Posts Tagged ‘FDA Advisory Committees’
When the FDA is deciding on the approval or rejection of a new drug or medical device, they often call upon medical experts from around the country. This practice is an excellent way for the agency to tap into the vast amounts of knowledge from leading experts. Theoretically, it’s a great system that ensures patients and physicians get safe and effective medicines.
But, in recent years the FDA has had difficulty in recruiting these advisors. In 2008, the FDA enacted a policy preventing scientists with financial ties to pharmaceutical, biotech and medical device companies from serving on FDA Advisory Committees. The rationale for this policy was pretty simple: any scientist or physician who had advised a biopharmaceutical company might feel obligated to support that company’s position when reviewing one of their drugs or medical devices. The FDA wanted advisors with uncompromised views.
These conflict-of-interest rules developed from events that occurred in the previous decade. One notable example was the issuance of new guidelines for lowering LDL cholesterol by the National Cholesterol Education Program (NCEP), a division of the government’s National Heart, Lung and Blood Institute. The NCEP recommended that all people should have an LDL level no higher than 100 mg/dL and that those patients at high risk for a heart attack and/or stroke should reduce their LDL levels to 70. “Heart officials urge sharply lower cholesterol levels” heralded The New York Times (July 12, 2004). Forbes focused on another aspect of the new guidelines: “Cholesterol Guidelines a gift for Merck, Pfizer” (July 12, 2004) – a clear reference to the fact that the two biggest selling LDL lowering drugs, Zocor and Lipitor, were sold by these companies.
However, concerns about these guidelines arose when people realized that the NCEP panel that made these recommendations was made up largely of physicians who had been paid as consultants or who had been involved in the clinical trials of the very same drugs that would now be used more extensively. Consumer groups and others began to challenge whether these panelists had the ability to act in the public’s best interests. While this example focuses on the NCEP Guidelines, similar examples were cropping up in other disease areas as well. As a result, the FDA began to use advisors with minimal industry ties. This measure is now proving to be an obstacle in the FDA’s recruiting process.

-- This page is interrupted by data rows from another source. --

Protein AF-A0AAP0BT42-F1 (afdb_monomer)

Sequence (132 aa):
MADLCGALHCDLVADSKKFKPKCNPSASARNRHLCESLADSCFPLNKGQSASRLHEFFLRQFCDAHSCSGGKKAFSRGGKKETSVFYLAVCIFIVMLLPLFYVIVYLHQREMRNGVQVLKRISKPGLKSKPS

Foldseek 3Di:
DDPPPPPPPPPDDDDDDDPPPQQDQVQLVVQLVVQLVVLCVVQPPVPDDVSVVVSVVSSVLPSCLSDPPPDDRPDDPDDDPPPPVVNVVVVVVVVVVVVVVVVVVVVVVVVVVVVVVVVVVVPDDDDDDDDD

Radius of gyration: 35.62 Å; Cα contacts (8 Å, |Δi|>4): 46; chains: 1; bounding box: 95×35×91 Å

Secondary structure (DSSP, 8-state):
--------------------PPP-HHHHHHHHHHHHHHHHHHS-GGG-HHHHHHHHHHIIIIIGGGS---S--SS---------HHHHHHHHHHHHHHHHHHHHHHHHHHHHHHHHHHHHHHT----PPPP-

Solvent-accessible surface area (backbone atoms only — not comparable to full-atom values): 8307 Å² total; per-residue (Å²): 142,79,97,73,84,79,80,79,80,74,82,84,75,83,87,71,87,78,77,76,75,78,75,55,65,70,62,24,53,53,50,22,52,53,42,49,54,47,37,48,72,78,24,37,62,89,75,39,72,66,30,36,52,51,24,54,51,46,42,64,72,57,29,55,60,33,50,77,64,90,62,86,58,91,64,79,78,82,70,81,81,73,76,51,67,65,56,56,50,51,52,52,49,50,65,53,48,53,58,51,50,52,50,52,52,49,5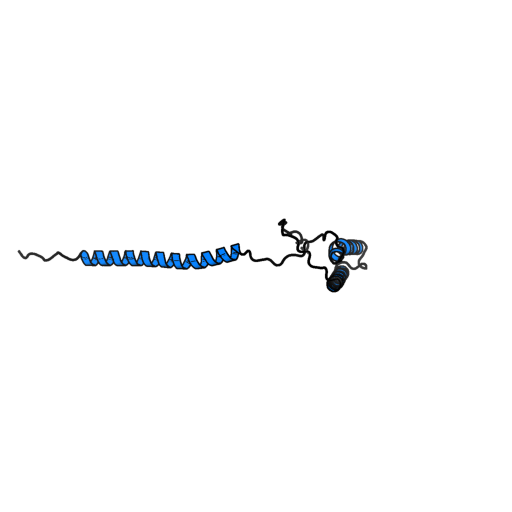1,51,54,49,49,54,53,48,50,53,51,51,50,61,62,65,74,70,78,85,84,82,83,80,86,132

pLDDT: mean 73.16, std 18.48, range [29.44, 96.56]

Organism: NCBI:txid2320716

Structure (mmCIF, N/CA/C/O backbone):
data_AF-A0AAP0BT42-F1
#
_entry.id   AF-A0AAP0BT42-F1
#
loop_
_atom_site.group_PDB
_atom_site.id
_atom_site.type_symbol
_atom_site.label_atom_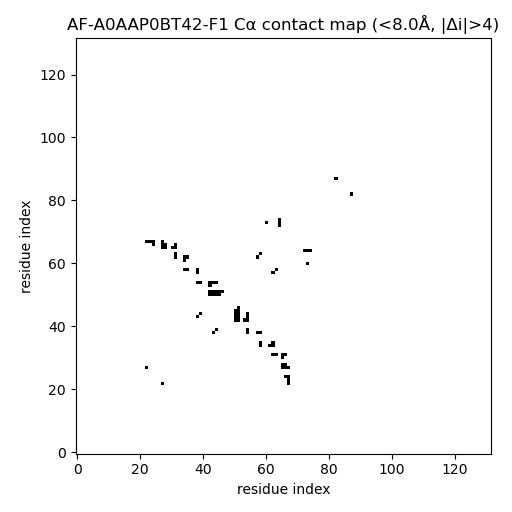id
_atom_site.label_alt_id
_atom_site.label_comp_id
_atom_site.label_asym_id
_atom_site.label_entity_id
_atom_site.label_seq_id
_atom_site.pdbx_PDB_ins_code
_atom_site.Cartn_x
_atom_site.Cartn_y
_atom_site.Cartn_z
_atom_site.occupancy
_atom_site.B_iso_or_equiv
_atom_site.auth_seq_id
_atom_site.auth_comp_id
_atom_site.auth_asym_id
_atom_site.auth_atom_id
_atom_site.pdbx_PDB_model_num
ATOM 1 N N . MET A 1 1 ? -10.168 6.765 -25.122 1.00 37.28 1 MET A N 1
ATOM 2 C CA . MET A 1 1 ? -9.643 5.384 -25.018 1.00 37.28 1 MET A CA 1
ATOM 3 C C . MET A 1 1 ? -8.122 5.468 -25.109 1.00 37.28 1 MET A C 1
ATOM 5 O O . MET A 1 1 ? -7.630 5.734 -26.187 1.00 37.28 1 MET A O 1
ATOM 9 N N . ALA A 1 2 ? -7.332 5.424 -24.035 1.00 29.44 2 ALA A N 1
ATOM 10 C CA . ALA A 1 2 ? -7.538 4.824 -22.722 1.00 29.44 2 ALA A CA 1
ATOM 11 C C . ALA A 1 2 ? -6.904 5.656 -21.584 1.00 29.44 2 ALA A C 1
ATOM 13 O O . ALA A 1 2 ? -5.769 6.118 -21.694 1.00 29.44 2 ALA A O 1
ATOM 14 N N . ASP A 1 3 ? -7.647 5.773 -20.484 1.00 37.59 3 ASP A N 1
ATOM 15 C CA . ASP A 1 3 ? -7.193 6.185 -19.156 1.00 37.59 3 ASP A CA 1
ATOM 16 C C . ASP A 1 3 ? -6.346 5.080 -18.506 1.00 37.59 3 ASP A C 1
ATOM 18 O O . ASP A 1 3 ? -6.850 4.266 -17.736 1.00 37.59 3 ASP A O 1
ATOM 22 N N . LEU A 1 4 ? -5.046 5.027 -18.807 1.00 41.19 4 LEU A N 1
ATOM 23 C CA . LEU A 1 4 ? -4.100 4.198 -18.038 1.00 41.19 4 LEU A CA 1
ATOM 24 C C . LEU A 1 4 ? -2.975 4.996 -17.362 1.00 41.19 4 LEU A C 1
ATOM 26 O O . LEU A 1 4 ? -2.082 4.410 -16.758 1.00 41.19 4 LEU A O 1
ATOM 30 N N . CYS A 1 5 ? -3.051 6.330 -17.349 1.00 45.59 5 CYS A N 1
ATOM 31 C CA . CYS A 1 5 ? -2.128 7.174 -16.580 1.00 45.59 5 CYS A CA 1
ATOM 32 C C . CYS A 1 5 ? -2.622 7.436 -15.140 1.00 45.59 5 CYS A C 1
ATOM 34 O O . CYS A 1 5 ? -2.403 8.500 -14.574 1.00 45.59 5 CYS A O 1
ATOM 36 N N . GLY A 1 6 ? -3.283 6.457 -14.513 1.00 40.78 6 GLY A N 1
ATOM 37 C CA . GLY A 1 6 ? -3.643 6.487 -13.087 1.00 40.78 6 GLY A CA 1
ATOM 38 C C . GLY A 1 6 ? -2.475 6.131 -12.156 1.00 40.78 6 GLY A C 1
ATOM 39 O O . GLY A 1 6 ? -2.690 5.660 -11.044 1.00 40.78 6 GLY A O 1
ATOM 40 N N . ALA A 1 7 ? -1.231 6.288 -12.619 1.00 43.66 7 ALA A N 1
ATOM 41 C CA . ALA A 1 7 ? -0.022 5.808 -11.950 1.00 43.66 7 ALA A CA 1
ATOM 42 C C . ALA A 1 7 ? 0.572 6.798 -10.926 1.00 43.66 7 ALA A C 1
ATOM 44 O O . ALA A 1 7 ? 1.705 6.609 -10.488 1.00 43.66 7 ALA A O 1
ATOM 45 N N . LEU A 1 8 ? -0.161 7.847 -10.532 1.00 42.91 8 LEU A N 1
ATOM 46 C CA . LEU A 1 8 ? 0.374 8.929 -9.696 1.00 42.91 8 LEU A CA 1
ATOM 47 C C . LEU A 1 8 ? -0.403 9.164 -8.389 1.00 42.91 8 LEU A C 1
ATOM 49 O O . LEU A 1 8 ? -0.582 10.296 -7.965 1.00 42.91 8 LEU A O 1
ATOM 53 N N . HIS A 1 9 ? -0.814 8.088 -7.717 1.00 41.56 9 HIS A N 1
ATOM 54 C CA . HIS A 1 9 ? -1.142 8.127 -6.285 1.00 41.56 9 HIS A CA 1
ATOM 55 C C . HIS A 1 9 ? -0.190 7.208 -5.513 1.00 41.56 9 HIS A C 1
ATOM 57 O O . HIS A 1 9 ? -0.572 6.186 -4.948 1.00 41.56 9 HIS A O 1
ATOM 63 N N . CYS A 1 10 ? 1.091 7.567 -5.510 1.00 47.19 10 CYS A N 1
ATOM 64 C CA . CYS A 1 10 ? 2.023 7.105 -4.489 1.00 47.19 10 CYS A CA 1
ATOM 65 C C . CYS A 1 10 ? 2.201 8.248 -3.497 1.00 47.19 10 CYS A C 1
ATOM 67 O O . CYS A 1 10 ? 3.199 8.963 -3.553 1.00 47.19 10 CYS A O 1
ATOM 69 N N . ASP A 1 11 ? 1.197 8.434 -2.635 1.00 39.94 11 ASP A N 1
ATOM 70 C CA . ASP A 1 11 ? 1.287 9.387 -1.536 1.00 39.94 11 ASP A CA 1
ATOM 71 C C . ASP A 1 11 ? 2.517 9.062 -0.692 1.00 39.94 11 ASP A C 1
ATOM 73 O O . ASP A 1 11 ? 2.684 7.985 -0.109 1.00 39.94 11 ASP A O 1
ATOM 77 N N . LEU A 1 12 ? 3.421 10.028 -0.739 1.00 48.62 12 LEU A N 1
ATOM 78 C CA . LEU A 1 12 ? 4.699 10.083 -0.079 1.00 48.62 12 LEU A CA 1
ATOM 79 C C . LEU A 1 12 ? 4.457 10.187 1.429 1.00 48.62 12 LEU A C 1
ATOM 81 O O . LEU A 1 12 ? 4.259 11.276 1.955 1.00 48.62 12 LEU A O 1
ATOM 85 N N . VAL A 1 13 ? 4.514 9.062 2.138 1.00 44.16 13 VAL A N 1
ATOM 86 C CA . VAL A 1 13 ? 4.769 9.078 3.582 1.00 44.16 13 VAL A CA 1
ATOM 87 C C . VAL A 1 13 ? 6.198 8.612 3.795 1.00 44.16 13 VAL A C 1
ATOM 89 O O . VAL A 1 13 ? 6.551 7.445 3.603 1.00 44.16 13 VAL A O 1
ATOM 92 N N . ALA A 1 14 ? 7.031 9.601 4.100 1.00 47.72 14 ALA A N 1
ATOM 93 C CA . ALA A 1 14 ? 8.402 9.436 4.522 1.00 47.72 14 ALA A CA 1
ATOM 94 C C . ALA A 1 14 ? 8.474 8.659 5.847 1.00 47.72 14 ALA A C 1
ATOM 96 O O . ALA A 1 14 ? 7.598 8.753 6.701 1.00 47.72 14 ALA A O 1
ATOM 97 N N . ASP A 1 15 ? 9.575 7.924 5.971 1.00 50.22 15 ASP A N 1
ATOM 98 C CA . ASP A 1 15 ? 10.109 7.315 7.186 1.00 50.22 15 ASP A CA 1
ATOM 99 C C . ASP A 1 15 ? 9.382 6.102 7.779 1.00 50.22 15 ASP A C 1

Pharmaceutical companies draw heavily upon experts for a variety of reasons. These experts are in demand to lead or to play a part in running clinical trials for a company’s major new drugs. These same experts are sought to comment on clinical design strategies, or to provide advice on new breakthroughs in understanding diseases. These scientist/physicians are even sought to participate in “mock advisory committee meetings” that a company will have to prepare for a real FDA Advisory Committee hearing. When companies do this, they will always try to get the leaders in the field. These leaders can and do command high fees for their services, and these fees preclude them from advising the FDA.
Part of the problem also comes from the natural progression of drug discovery and development. The clinical studies are obviously done way in advance of the filing of a New Drug Application (NDA). Thus, many experts are “conflicted” long before there is even the possibility of scheduling an FDA Advisory meeting to review an NDA. When you consider that there are many companies working in every therapeutic area and that the pool of experts is finite, it’s no wonder that the number of people left for the FDA to choose from is pretty small.
A few months ago, FDA Commissioner Margaret Hamberg told a congressional committee that the FDA will seek to loosen the conflict-of-interest rules in 2012. She testified that: “We have to be sure that FDA has subject-matter experts that we need for our important decision making” (Bloomberg, 7/25/2011). Just last week, three Senators (Klobuchar, MN.; Burr, NC; Bennet, CO) proposed legislation that would loosen the conflict-of-interest rules for FDA advisors (Reuters, 10/13/11). A similar bill is anticipated from the House of Representatives.
These changes will help the FDA in recruiting advisors. But the changes will not be embraced. Be prepared for a host of consumer groups to decry these efforts with claims that the FDA is again cozying up to Big Pharma and seeking advice from biased scientists and physicians. Once again, the FDA is stuck in the middle. But the system is workable. To be effective, all FDA advisors will need to have complete disclosure with whatever ties they have to commercial entities. In addition, complete financial disclosures of the payments they have received will need to be available to afford complete transparency. In fairness, many physicians already do this. Finally, at some point we need to trust these physicians and scientists to do the right thing, that they will advise the FDA based on scientific data and not their corporate affiliation. I think the medical community is more than able to handle this responsibility ethically.